*** SOURCE INFORMATION ***

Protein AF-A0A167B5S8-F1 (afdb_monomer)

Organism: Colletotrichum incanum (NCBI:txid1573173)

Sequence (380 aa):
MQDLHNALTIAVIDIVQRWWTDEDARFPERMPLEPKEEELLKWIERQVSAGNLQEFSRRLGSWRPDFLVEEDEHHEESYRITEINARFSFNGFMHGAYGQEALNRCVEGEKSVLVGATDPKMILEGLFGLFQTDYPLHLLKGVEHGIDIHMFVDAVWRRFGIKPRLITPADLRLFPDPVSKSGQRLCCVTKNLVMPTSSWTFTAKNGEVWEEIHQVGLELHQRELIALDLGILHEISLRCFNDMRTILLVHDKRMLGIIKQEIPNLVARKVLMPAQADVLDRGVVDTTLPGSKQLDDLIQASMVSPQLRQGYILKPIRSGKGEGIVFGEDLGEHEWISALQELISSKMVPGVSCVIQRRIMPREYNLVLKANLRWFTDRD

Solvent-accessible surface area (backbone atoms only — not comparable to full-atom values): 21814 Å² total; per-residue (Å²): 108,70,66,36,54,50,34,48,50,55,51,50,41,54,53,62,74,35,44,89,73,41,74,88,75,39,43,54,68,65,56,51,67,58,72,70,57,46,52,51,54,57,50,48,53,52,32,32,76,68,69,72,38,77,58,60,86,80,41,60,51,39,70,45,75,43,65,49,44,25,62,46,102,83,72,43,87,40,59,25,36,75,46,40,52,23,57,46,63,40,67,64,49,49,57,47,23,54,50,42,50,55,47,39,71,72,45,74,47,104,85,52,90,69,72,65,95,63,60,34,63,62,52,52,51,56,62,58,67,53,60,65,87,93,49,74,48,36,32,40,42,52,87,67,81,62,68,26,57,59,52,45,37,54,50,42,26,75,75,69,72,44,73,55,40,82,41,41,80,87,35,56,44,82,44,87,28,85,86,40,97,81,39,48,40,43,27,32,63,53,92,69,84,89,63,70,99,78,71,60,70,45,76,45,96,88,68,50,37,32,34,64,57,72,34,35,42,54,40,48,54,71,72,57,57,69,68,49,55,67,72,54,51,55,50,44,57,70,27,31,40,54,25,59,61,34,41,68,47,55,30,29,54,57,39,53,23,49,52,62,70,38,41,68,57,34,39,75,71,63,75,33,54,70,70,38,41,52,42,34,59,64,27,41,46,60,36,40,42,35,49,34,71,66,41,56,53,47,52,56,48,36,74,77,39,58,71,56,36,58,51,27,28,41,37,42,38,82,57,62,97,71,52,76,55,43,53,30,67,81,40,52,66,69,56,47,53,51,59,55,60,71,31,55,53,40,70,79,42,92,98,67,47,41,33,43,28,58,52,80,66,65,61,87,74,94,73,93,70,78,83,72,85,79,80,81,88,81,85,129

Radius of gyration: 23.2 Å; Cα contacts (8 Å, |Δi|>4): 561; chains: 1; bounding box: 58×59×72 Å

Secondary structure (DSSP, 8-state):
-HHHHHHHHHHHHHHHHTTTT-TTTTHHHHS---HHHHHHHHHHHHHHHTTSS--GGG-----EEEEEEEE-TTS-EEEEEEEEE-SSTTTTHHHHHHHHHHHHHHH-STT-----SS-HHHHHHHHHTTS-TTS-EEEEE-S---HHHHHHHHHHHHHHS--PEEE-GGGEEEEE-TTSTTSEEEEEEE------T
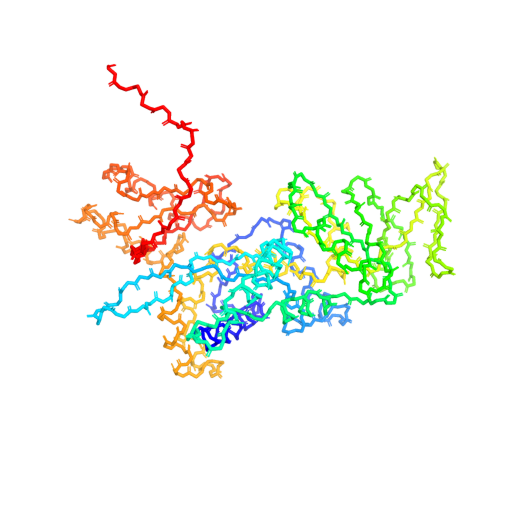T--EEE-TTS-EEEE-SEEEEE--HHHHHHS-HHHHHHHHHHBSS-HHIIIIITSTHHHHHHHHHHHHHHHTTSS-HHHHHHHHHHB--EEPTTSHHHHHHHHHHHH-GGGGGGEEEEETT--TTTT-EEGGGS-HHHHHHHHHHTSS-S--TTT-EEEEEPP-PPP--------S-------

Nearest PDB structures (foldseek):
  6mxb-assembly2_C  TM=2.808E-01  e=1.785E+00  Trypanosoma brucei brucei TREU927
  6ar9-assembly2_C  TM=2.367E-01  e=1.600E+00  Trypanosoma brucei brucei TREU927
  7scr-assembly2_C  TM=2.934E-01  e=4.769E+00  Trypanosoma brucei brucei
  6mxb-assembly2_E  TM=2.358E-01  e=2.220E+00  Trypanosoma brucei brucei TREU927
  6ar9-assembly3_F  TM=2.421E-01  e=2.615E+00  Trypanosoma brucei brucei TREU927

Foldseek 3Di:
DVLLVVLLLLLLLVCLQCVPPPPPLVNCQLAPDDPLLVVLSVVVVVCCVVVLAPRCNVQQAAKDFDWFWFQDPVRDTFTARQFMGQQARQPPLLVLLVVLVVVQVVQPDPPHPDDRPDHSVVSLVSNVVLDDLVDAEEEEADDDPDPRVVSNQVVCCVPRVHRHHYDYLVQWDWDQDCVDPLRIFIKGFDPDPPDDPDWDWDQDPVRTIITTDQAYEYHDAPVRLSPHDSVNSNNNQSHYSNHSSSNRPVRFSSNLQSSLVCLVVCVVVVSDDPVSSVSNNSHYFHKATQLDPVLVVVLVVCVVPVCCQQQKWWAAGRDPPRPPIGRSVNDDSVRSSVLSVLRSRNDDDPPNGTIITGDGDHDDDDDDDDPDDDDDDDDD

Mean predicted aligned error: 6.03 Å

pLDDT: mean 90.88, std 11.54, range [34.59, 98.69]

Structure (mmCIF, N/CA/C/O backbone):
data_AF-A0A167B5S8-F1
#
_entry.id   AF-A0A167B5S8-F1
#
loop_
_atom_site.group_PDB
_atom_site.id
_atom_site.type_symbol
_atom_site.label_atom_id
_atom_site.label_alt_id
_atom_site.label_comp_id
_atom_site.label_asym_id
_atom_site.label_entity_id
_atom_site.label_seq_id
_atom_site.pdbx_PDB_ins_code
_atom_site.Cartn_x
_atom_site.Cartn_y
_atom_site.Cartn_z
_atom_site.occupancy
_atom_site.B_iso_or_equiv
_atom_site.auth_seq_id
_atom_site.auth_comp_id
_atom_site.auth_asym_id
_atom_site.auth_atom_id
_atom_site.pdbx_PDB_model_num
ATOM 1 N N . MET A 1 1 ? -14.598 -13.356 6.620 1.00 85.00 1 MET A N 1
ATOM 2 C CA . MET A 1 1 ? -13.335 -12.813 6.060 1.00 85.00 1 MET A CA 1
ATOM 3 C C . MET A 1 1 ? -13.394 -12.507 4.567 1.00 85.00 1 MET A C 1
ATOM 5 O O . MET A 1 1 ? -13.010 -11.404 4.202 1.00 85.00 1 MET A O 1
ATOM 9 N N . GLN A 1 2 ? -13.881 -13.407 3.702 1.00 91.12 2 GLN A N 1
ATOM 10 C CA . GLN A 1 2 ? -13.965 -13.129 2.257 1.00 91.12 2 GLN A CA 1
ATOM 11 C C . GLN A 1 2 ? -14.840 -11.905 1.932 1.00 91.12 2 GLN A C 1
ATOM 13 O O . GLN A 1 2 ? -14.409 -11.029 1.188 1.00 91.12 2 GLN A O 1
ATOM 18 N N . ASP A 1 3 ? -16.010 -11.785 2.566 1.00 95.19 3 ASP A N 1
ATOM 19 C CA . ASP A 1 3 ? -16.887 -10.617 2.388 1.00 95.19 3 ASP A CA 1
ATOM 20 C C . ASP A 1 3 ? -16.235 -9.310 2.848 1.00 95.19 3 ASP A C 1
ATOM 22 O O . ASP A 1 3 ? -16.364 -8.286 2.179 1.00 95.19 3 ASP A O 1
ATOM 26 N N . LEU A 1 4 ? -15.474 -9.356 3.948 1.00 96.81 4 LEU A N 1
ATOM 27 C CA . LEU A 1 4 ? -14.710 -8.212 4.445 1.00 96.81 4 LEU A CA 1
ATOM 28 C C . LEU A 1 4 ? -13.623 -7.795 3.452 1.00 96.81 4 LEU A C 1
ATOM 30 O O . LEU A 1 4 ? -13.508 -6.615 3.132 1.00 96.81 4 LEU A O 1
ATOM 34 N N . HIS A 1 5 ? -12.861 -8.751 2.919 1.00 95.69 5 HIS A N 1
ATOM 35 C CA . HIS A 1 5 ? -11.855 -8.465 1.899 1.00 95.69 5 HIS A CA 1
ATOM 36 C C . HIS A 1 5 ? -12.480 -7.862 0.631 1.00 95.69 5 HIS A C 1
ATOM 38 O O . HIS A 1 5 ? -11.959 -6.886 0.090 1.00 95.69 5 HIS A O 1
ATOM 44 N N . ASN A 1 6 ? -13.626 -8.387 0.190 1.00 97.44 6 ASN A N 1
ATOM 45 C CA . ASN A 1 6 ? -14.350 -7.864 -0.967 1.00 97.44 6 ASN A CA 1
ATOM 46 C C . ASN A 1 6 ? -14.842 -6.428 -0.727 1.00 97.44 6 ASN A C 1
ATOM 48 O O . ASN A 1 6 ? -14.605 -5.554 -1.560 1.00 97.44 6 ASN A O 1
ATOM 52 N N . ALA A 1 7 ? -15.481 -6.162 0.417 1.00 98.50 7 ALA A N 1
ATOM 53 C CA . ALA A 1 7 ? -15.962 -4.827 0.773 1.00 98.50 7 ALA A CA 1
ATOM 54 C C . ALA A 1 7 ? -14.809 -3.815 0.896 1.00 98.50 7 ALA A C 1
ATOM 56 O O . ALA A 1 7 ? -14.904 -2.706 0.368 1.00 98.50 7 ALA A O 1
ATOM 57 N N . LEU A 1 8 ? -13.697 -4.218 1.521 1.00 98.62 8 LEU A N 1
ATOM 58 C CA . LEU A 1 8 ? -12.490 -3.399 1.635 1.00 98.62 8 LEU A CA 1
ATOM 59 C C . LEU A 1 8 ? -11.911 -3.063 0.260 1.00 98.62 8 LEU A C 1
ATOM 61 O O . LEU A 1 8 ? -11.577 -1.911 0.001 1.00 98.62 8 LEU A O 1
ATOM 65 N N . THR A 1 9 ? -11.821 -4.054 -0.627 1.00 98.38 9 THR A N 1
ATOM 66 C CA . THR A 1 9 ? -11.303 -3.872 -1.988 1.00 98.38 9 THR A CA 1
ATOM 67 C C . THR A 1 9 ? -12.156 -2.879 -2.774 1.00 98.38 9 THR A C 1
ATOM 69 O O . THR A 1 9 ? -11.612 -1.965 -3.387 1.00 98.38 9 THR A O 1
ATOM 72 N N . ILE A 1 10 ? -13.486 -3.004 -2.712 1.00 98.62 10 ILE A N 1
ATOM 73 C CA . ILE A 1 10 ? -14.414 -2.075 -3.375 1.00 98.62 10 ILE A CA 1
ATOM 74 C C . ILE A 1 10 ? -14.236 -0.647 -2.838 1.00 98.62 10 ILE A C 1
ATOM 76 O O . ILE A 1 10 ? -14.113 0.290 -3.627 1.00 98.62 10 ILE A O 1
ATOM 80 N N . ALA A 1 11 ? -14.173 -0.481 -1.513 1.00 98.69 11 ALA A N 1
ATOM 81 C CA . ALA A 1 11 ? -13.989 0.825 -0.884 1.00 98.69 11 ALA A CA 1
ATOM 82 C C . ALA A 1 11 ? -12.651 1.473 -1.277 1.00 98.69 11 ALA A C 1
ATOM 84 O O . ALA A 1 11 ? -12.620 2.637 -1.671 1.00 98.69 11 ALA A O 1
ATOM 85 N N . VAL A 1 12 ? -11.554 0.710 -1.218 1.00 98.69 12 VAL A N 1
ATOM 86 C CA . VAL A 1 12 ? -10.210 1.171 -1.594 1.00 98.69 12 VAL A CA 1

***

* WORK TO COMPLETE: Print the line containing "ATOM 52 N N", then every line after it through the last line of the records, each exactly as written; nothing else belongs in the answer.

* ANSWER TO THIS PROBLEM:
ATOM 52 N N . ALA A 1 7 ? -15.481 -6.162 0.417 1.00 98.50 7 ALA A N 1
ATOM 53 C CA . ALA A 1 7 ? -15.962 -4.827 0.773 1.00 98.50 7 ALA A CA 1
ATOM 54 C C . ALA A 1 7 ? -14.809 -3.815 0.896 1.00 98.50 7 ALA A C 1
ATOM 56 O O . ALA A 1 7 ? -14.904 -2.706 0.368 1.00 98.50 7 ALA A O 1
ATOM 57 N N . LEU A 1 8 ? -13.697 -4.218 1.521 1.00 98.62 8 LEU A N 1
ATOM 58 C CA . LEU A 1 8 ? -12.490 -3.399 1.635 1.00 98.62 8 LEU A CA 1
ATOM 59 C C . LEU A 1 8 ? -11.911 -3.063 0.260 1.00 98.62 8 LEU A C 1
ATOM 61 O O . LEU A 1 8 ? -11.577 -1.911 0.001 1.00 98.62 8 LEU A O 1
ATOM 65 N N . THR A 1 9 ? -11.821 -4.054 -0.627 1.00 98.38 9 THR A N 1
ATOM 66 C CA . THR A 1 9 ? -11.303 -3.872 -1.988 1.00 98.38 9 THR A CA 1
ATOM 67 C C . THR A 1 9 ? -12.156 -2.879 -2.774 1.00 98.38 9 THR A C 1
ATOM 69 O O . THR A 1 9 ? -11.612 -1.965 -3.387 1.00 98.38 9 THR A O 1
ATOM 72 N N . ILE A 1 10 ? -13.486 -3.004 -2.712 1.00 98.62 10 ILE A N 1
ATOM 73 C CA . ILE A 1 10 ? -14.414 -2.075 -3.375 1.00 98.62 10 ILE A CA 1
ATOM 74 C C . ILE A 1 10 ? -14.236 -0.647 -2.838 1.00 98.62 10 ILE A C 1
ATOM 76 O O . ILE A 1 10 ? -14.113 0.290 -3.627 1.00 98.62 10 ILE A O 1
ATOM 80 N N . ALA A 1 11 ? -14.173 -0.481 -1.513 1.00 98.69 11 ALA A N 1
ATOM 81 C CA . ALA A 1 11 ? -13.989 0.825 -0.884 1.00 98.69 11 ALA A CA 1
ATOM 82 C C . ALA A 1 11 ? -12.651 1.473 -1.277 1.00 98.69 11 ALA A C 1
ATOM 84 O O . ALA A 1 11 ? -12.620 2.637 -1.671 1.00 98.69 11 ALA A O 1
ATOM 85 N N . VAL A 1 12 ? -11.554 0.710 -1.218 1.00 98.69 12 VAL A N 1
ATOM 86 C CA . VAL A 1 12 ? -10.210 1.171 -1.594 1.00 98.69 12 VAL A CA 1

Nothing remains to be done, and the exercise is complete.